* [Entries shown]
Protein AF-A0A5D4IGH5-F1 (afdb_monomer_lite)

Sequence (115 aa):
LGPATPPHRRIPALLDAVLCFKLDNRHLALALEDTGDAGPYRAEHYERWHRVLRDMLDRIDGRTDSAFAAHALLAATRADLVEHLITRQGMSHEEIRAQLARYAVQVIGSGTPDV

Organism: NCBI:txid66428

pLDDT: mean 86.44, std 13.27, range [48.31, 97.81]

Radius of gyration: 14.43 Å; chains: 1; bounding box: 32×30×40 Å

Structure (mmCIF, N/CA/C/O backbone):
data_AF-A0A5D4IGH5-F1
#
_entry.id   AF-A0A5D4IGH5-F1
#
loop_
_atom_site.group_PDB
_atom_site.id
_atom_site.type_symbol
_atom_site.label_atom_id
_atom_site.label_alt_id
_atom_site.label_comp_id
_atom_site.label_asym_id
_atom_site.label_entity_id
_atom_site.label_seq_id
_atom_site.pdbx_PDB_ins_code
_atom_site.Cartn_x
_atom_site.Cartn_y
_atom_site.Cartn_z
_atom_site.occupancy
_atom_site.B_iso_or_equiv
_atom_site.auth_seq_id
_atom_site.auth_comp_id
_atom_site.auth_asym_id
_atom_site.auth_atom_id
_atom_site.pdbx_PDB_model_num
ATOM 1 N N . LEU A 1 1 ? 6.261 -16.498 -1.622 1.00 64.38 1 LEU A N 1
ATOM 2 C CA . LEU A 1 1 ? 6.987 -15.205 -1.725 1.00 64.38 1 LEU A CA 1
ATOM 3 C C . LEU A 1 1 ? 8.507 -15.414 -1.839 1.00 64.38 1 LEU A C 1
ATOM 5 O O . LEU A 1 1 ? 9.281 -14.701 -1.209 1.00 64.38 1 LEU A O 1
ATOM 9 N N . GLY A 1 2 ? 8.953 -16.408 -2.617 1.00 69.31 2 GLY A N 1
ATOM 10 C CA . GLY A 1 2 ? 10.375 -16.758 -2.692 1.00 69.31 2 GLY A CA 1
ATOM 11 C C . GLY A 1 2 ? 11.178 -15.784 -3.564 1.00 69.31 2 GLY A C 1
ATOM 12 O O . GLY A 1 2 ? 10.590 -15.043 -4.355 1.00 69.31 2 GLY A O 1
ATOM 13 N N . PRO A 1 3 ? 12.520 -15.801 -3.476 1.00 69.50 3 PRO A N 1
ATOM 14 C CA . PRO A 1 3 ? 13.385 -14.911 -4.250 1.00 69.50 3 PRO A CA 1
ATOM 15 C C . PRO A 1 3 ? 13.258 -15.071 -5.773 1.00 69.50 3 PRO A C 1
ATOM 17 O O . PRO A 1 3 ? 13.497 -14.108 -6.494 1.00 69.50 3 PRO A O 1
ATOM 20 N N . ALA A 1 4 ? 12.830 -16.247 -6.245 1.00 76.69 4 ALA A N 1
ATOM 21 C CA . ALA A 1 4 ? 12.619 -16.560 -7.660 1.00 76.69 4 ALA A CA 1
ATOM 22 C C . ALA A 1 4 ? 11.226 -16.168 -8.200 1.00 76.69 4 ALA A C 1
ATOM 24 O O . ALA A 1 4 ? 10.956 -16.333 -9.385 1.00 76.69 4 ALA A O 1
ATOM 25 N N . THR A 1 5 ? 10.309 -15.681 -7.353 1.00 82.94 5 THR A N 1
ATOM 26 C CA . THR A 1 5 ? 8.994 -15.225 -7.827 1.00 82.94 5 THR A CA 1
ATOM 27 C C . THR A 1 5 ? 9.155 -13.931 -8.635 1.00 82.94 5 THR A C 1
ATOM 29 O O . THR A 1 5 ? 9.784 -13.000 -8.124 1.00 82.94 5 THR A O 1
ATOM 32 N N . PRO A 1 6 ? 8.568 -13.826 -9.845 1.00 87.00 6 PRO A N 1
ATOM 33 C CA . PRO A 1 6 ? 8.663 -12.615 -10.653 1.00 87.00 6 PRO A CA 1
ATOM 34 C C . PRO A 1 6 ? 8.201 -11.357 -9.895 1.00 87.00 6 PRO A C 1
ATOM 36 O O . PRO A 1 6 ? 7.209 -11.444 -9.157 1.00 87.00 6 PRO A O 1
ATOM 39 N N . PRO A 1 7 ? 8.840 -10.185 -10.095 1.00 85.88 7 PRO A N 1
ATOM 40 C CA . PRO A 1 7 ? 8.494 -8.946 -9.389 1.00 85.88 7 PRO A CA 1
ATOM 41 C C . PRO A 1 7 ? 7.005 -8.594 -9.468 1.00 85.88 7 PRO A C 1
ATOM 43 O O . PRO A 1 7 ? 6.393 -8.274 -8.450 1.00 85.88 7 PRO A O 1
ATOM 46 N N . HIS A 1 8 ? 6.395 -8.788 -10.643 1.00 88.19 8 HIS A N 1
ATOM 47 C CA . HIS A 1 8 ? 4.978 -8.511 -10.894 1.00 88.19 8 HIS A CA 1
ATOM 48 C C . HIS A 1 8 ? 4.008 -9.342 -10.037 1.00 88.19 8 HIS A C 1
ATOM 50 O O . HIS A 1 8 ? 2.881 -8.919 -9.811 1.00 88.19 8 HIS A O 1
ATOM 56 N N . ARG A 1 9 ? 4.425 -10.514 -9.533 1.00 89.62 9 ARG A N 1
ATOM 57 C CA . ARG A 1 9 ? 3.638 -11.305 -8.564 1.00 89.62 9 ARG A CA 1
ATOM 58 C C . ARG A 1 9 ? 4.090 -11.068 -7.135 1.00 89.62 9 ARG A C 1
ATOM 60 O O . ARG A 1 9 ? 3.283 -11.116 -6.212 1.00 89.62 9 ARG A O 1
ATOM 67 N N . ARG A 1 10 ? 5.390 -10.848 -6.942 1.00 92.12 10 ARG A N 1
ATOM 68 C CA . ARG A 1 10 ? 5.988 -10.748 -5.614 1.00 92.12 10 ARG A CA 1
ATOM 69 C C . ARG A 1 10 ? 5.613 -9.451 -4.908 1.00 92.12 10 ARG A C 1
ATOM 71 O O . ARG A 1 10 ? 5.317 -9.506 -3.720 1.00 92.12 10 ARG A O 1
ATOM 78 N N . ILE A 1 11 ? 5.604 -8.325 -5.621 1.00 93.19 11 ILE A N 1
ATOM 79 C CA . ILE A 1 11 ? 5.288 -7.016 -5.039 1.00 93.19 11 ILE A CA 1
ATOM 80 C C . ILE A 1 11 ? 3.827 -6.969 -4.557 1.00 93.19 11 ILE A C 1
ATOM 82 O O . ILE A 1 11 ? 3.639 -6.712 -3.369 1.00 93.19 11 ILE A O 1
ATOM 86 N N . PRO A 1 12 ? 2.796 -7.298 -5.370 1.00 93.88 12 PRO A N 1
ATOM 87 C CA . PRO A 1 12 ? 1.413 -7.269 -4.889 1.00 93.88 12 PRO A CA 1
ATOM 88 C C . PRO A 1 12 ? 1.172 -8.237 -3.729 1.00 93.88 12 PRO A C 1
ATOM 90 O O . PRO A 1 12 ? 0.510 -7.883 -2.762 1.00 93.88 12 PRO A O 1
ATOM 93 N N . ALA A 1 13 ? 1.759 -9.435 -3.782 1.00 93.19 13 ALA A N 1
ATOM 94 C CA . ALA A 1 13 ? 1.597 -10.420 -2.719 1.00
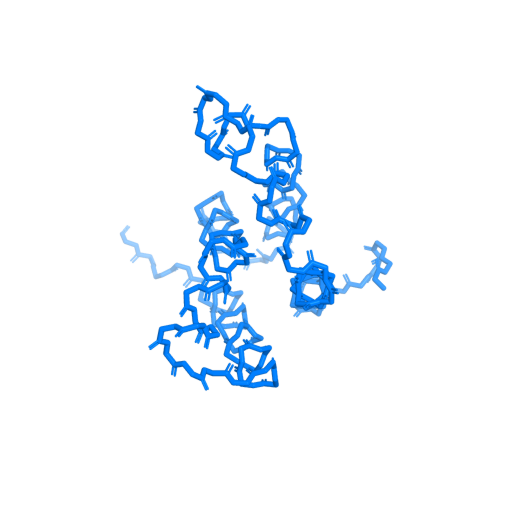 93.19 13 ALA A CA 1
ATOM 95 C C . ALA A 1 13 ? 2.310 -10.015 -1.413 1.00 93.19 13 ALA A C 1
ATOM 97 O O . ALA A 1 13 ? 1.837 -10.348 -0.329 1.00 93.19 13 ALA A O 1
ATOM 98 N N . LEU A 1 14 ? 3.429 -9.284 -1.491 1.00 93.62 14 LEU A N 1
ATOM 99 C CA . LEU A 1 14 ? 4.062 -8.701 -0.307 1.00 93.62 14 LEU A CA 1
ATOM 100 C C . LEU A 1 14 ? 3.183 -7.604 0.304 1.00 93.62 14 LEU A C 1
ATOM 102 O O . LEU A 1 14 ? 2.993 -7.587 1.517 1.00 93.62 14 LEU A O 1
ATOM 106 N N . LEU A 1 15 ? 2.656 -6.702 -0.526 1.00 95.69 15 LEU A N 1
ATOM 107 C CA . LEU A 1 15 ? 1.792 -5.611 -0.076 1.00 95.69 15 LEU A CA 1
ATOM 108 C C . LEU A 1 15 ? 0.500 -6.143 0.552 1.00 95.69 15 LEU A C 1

* * *

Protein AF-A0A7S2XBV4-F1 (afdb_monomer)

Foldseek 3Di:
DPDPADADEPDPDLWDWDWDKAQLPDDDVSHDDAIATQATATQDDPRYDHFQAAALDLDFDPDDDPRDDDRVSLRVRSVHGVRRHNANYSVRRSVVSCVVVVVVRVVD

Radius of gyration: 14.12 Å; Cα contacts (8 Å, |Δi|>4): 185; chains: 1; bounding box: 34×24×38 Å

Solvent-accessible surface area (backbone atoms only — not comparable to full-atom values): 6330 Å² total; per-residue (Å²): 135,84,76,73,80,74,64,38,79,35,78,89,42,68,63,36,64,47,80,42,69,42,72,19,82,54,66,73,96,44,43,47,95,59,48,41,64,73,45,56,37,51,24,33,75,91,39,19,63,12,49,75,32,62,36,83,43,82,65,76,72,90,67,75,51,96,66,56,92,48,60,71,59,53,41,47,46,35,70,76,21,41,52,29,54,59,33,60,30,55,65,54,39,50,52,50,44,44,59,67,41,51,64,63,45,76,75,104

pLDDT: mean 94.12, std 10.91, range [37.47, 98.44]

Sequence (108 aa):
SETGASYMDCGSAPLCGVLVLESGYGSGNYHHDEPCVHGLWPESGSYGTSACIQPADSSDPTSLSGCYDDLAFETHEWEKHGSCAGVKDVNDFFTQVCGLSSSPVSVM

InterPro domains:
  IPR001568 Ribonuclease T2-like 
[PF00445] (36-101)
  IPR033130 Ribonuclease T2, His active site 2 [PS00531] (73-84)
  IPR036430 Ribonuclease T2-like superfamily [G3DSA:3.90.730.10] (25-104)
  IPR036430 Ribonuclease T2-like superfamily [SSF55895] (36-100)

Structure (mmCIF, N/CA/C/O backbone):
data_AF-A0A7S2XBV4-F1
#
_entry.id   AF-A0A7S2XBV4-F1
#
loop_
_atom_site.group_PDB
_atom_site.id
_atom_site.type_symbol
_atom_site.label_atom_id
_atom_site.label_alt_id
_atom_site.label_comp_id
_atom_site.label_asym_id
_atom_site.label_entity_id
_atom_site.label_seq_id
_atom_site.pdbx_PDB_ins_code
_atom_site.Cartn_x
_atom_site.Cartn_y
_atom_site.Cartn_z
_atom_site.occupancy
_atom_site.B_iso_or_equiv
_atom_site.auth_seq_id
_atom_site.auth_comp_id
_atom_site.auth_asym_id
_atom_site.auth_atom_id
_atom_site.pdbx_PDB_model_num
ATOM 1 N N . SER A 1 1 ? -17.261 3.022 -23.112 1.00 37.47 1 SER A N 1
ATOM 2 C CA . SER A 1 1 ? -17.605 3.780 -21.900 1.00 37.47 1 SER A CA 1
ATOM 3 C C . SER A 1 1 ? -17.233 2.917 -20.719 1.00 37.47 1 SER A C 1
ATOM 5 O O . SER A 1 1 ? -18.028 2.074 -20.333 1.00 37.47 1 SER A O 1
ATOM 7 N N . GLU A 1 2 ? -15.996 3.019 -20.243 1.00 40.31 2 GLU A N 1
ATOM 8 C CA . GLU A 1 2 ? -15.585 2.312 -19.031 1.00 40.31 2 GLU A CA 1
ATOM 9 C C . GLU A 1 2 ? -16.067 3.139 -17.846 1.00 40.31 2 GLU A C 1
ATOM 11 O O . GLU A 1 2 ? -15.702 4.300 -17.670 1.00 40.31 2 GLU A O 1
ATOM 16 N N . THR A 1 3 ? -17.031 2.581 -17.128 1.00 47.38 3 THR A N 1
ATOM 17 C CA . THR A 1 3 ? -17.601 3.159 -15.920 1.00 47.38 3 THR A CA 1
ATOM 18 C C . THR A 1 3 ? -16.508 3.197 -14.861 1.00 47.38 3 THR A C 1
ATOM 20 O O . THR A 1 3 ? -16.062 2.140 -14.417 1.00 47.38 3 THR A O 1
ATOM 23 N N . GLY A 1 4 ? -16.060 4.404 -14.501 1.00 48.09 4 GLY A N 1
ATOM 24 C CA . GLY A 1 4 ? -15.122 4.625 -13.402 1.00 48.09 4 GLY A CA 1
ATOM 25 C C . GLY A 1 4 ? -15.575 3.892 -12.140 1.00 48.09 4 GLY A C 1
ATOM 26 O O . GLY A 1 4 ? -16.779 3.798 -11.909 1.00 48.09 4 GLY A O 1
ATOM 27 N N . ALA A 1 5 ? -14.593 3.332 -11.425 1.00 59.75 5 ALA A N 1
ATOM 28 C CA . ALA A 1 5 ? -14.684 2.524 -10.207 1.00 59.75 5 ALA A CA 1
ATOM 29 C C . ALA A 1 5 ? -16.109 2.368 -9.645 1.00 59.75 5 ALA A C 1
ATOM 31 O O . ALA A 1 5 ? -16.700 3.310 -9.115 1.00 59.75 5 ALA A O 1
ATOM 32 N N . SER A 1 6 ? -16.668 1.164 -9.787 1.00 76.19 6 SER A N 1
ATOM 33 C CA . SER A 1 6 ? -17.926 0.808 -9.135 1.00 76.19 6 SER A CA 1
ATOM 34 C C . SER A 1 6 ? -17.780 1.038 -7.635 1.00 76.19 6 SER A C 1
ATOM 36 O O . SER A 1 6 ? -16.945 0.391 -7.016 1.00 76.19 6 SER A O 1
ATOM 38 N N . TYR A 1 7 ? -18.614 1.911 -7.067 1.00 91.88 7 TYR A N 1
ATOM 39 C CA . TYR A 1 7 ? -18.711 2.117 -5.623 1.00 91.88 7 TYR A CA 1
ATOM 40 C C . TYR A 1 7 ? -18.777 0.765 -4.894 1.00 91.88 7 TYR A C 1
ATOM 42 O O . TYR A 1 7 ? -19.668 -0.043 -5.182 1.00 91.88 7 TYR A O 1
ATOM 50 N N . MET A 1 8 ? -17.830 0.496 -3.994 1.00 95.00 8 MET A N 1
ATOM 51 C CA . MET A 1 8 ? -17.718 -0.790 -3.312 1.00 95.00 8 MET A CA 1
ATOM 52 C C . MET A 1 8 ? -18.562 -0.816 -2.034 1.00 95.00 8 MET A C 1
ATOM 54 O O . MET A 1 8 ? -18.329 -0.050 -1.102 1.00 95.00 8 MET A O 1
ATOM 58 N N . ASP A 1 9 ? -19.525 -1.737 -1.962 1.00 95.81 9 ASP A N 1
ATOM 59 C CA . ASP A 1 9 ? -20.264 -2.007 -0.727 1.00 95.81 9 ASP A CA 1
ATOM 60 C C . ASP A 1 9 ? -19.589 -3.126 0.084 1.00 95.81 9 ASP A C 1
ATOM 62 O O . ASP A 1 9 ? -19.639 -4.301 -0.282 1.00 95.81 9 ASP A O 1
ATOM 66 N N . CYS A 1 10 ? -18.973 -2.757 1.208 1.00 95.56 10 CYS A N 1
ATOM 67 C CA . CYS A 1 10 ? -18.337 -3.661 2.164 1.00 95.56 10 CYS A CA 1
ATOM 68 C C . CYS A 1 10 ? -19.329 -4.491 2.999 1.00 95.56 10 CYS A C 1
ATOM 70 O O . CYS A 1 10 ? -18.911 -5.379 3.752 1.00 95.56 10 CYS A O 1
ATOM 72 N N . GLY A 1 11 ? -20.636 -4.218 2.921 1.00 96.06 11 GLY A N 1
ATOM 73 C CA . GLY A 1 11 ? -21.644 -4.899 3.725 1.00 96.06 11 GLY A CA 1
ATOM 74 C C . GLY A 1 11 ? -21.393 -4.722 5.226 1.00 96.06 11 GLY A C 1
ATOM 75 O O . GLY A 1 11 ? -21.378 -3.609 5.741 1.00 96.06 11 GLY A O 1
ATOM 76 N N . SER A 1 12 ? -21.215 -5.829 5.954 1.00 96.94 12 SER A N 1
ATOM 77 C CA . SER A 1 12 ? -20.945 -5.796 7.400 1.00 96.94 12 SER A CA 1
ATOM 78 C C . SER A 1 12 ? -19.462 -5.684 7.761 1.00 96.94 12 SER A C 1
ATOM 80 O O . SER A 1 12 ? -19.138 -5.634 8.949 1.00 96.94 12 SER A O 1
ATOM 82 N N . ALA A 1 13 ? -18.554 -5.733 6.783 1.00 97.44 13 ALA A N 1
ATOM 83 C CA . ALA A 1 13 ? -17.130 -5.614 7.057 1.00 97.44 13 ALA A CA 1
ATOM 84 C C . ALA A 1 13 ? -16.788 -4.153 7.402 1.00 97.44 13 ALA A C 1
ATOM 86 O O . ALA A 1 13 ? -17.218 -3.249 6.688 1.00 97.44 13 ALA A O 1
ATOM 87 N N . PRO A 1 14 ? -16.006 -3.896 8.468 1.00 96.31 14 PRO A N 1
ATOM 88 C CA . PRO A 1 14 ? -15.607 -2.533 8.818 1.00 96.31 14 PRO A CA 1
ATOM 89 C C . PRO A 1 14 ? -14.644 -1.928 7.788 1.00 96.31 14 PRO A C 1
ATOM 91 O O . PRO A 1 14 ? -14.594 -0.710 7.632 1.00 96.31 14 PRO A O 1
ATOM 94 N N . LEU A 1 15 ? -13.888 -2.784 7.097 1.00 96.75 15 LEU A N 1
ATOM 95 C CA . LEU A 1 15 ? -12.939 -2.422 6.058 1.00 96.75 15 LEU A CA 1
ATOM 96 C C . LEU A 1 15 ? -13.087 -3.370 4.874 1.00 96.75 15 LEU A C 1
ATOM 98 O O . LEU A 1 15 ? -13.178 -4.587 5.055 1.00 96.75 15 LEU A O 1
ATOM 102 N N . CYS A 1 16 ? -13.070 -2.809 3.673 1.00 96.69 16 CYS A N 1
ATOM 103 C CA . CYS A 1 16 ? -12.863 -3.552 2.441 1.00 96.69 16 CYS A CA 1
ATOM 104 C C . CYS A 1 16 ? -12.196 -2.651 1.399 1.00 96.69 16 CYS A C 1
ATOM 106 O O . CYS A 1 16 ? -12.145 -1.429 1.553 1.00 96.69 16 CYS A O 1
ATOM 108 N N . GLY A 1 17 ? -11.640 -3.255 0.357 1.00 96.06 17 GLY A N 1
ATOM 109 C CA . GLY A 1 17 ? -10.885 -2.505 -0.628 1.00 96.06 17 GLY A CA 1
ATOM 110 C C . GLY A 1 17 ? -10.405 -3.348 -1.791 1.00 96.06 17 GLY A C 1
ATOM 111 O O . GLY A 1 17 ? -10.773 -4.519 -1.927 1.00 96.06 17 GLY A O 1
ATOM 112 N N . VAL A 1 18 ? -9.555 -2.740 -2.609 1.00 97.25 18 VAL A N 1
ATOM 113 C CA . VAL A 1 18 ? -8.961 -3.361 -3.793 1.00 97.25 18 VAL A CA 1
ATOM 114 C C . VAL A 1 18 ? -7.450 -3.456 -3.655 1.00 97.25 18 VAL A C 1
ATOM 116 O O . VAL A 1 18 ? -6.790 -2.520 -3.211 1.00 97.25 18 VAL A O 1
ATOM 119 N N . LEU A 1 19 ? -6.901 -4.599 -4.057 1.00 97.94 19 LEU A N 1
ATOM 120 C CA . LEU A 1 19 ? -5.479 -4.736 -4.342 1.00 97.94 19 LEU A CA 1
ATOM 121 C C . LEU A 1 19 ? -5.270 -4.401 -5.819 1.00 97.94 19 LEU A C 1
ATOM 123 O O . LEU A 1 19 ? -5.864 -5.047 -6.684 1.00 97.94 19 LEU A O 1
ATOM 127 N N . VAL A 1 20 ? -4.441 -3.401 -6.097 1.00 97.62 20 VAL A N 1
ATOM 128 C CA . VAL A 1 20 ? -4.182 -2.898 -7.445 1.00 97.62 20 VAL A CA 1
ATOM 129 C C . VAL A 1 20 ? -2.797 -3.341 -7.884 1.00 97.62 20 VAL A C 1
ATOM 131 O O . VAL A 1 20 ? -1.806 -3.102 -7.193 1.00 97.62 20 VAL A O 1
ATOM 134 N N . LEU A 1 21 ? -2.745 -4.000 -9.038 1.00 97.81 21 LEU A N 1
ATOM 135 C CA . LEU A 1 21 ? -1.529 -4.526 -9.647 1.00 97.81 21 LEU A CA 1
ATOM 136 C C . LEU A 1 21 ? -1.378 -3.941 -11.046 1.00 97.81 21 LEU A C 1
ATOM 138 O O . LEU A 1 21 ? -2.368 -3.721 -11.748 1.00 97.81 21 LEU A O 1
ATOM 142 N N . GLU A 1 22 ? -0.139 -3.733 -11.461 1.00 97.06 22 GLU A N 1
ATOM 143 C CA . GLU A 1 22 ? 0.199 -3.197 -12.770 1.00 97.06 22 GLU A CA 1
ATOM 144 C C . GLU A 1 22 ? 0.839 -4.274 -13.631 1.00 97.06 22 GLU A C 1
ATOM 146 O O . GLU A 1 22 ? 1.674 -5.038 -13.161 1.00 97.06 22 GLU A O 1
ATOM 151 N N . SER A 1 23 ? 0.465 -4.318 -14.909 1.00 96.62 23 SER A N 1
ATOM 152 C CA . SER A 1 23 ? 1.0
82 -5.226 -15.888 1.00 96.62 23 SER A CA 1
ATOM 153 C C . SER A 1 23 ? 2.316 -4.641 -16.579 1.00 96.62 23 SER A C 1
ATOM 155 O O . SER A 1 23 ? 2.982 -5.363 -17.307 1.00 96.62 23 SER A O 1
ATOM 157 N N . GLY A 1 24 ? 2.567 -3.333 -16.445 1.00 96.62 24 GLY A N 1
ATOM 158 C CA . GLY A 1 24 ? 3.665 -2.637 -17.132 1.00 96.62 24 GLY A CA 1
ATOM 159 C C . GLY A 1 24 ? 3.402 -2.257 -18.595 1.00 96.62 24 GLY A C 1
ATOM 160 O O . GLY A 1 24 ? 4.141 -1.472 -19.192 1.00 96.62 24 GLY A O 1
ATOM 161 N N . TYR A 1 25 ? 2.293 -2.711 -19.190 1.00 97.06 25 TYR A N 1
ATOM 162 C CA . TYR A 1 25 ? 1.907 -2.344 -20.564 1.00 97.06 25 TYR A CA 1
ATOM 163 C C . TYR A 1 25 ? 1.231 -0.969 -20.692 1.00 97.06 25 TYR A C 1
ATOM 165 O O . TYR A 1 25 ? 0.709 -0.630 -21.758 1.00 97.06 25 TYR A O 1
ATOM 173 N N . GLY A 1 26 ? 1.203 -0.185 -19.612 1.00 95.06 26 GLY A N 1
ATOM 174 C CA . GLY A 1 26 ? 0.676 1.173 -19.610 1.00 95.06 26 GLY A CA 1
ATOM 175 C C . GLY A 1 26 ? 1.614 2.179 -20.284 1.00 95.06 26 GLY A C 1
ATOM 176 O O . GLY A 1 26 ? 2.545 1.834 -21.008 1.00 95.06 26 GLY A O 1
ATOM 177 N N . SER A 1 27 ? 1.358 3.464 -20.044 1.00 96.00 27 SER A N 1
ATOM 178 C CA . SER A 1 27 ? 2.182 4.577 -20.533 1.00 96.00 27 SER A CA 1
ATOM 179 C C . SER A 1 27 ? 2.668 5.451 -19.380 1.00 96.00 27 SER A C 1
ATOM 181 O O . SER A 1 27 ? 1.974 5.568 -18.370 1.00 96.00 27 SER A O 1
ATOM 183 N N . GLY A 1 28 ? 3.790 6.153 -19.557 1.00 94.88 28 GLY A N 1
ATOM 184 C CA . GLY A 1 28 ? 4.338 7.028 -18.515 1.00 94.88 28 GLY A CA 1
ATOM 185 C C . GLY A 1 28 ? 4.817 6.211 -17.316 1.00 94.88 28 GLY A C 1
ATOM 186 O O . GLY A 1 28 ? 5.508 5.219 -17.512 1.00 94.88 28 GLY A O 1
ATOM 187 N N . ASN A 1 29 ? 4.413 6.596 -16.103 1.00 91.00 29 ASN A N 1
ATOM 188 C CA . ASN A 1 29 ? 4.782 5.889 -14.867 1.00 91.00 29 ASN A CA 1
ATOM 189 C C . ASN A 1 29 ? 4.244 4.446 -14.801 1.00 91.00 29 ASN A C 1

* [Problem]
Copy out, exactly and alone, the lines of the entries above between the ones holding "ATOM 98 N N" and "ATOM 108 C C", inclusive.

* [Answer to the exercise]
ATOM 98 N N . LEU A 1 14 ? 3.429 -9.284 -1.491 1.00 93.62 14 LEU A N 1
ATOM 99 C CA . LEU A 1 14 ? 4.062 -8.701 -0.307 1.00 93.62 14 LEU A CA 1
ATOM 100 C C . LEU A 1 14 ? 3.183 -7.604 0.304 1.00 93.62 14 LEU A C 1
ATOM 102 O O . LEU A 1 14 ? 2.993 -7.587 1.517 1.00 93.62 14 LEU A O 1
ATOM 106 N N . LEU A 1 15 ? 2.656 -6.702 -0.526 1.00 95.69 15 LEU A N 1
ATOM 107 C CA . LEU A 1 15 ? 1.792 -5.611 -0.076 1.00 95.69 15 LEU A CA 1
ATOM 108 C C . LEU A 1 15 ? 0.500 -6.143 0.552 1.00 95.69 15 LEU A C 1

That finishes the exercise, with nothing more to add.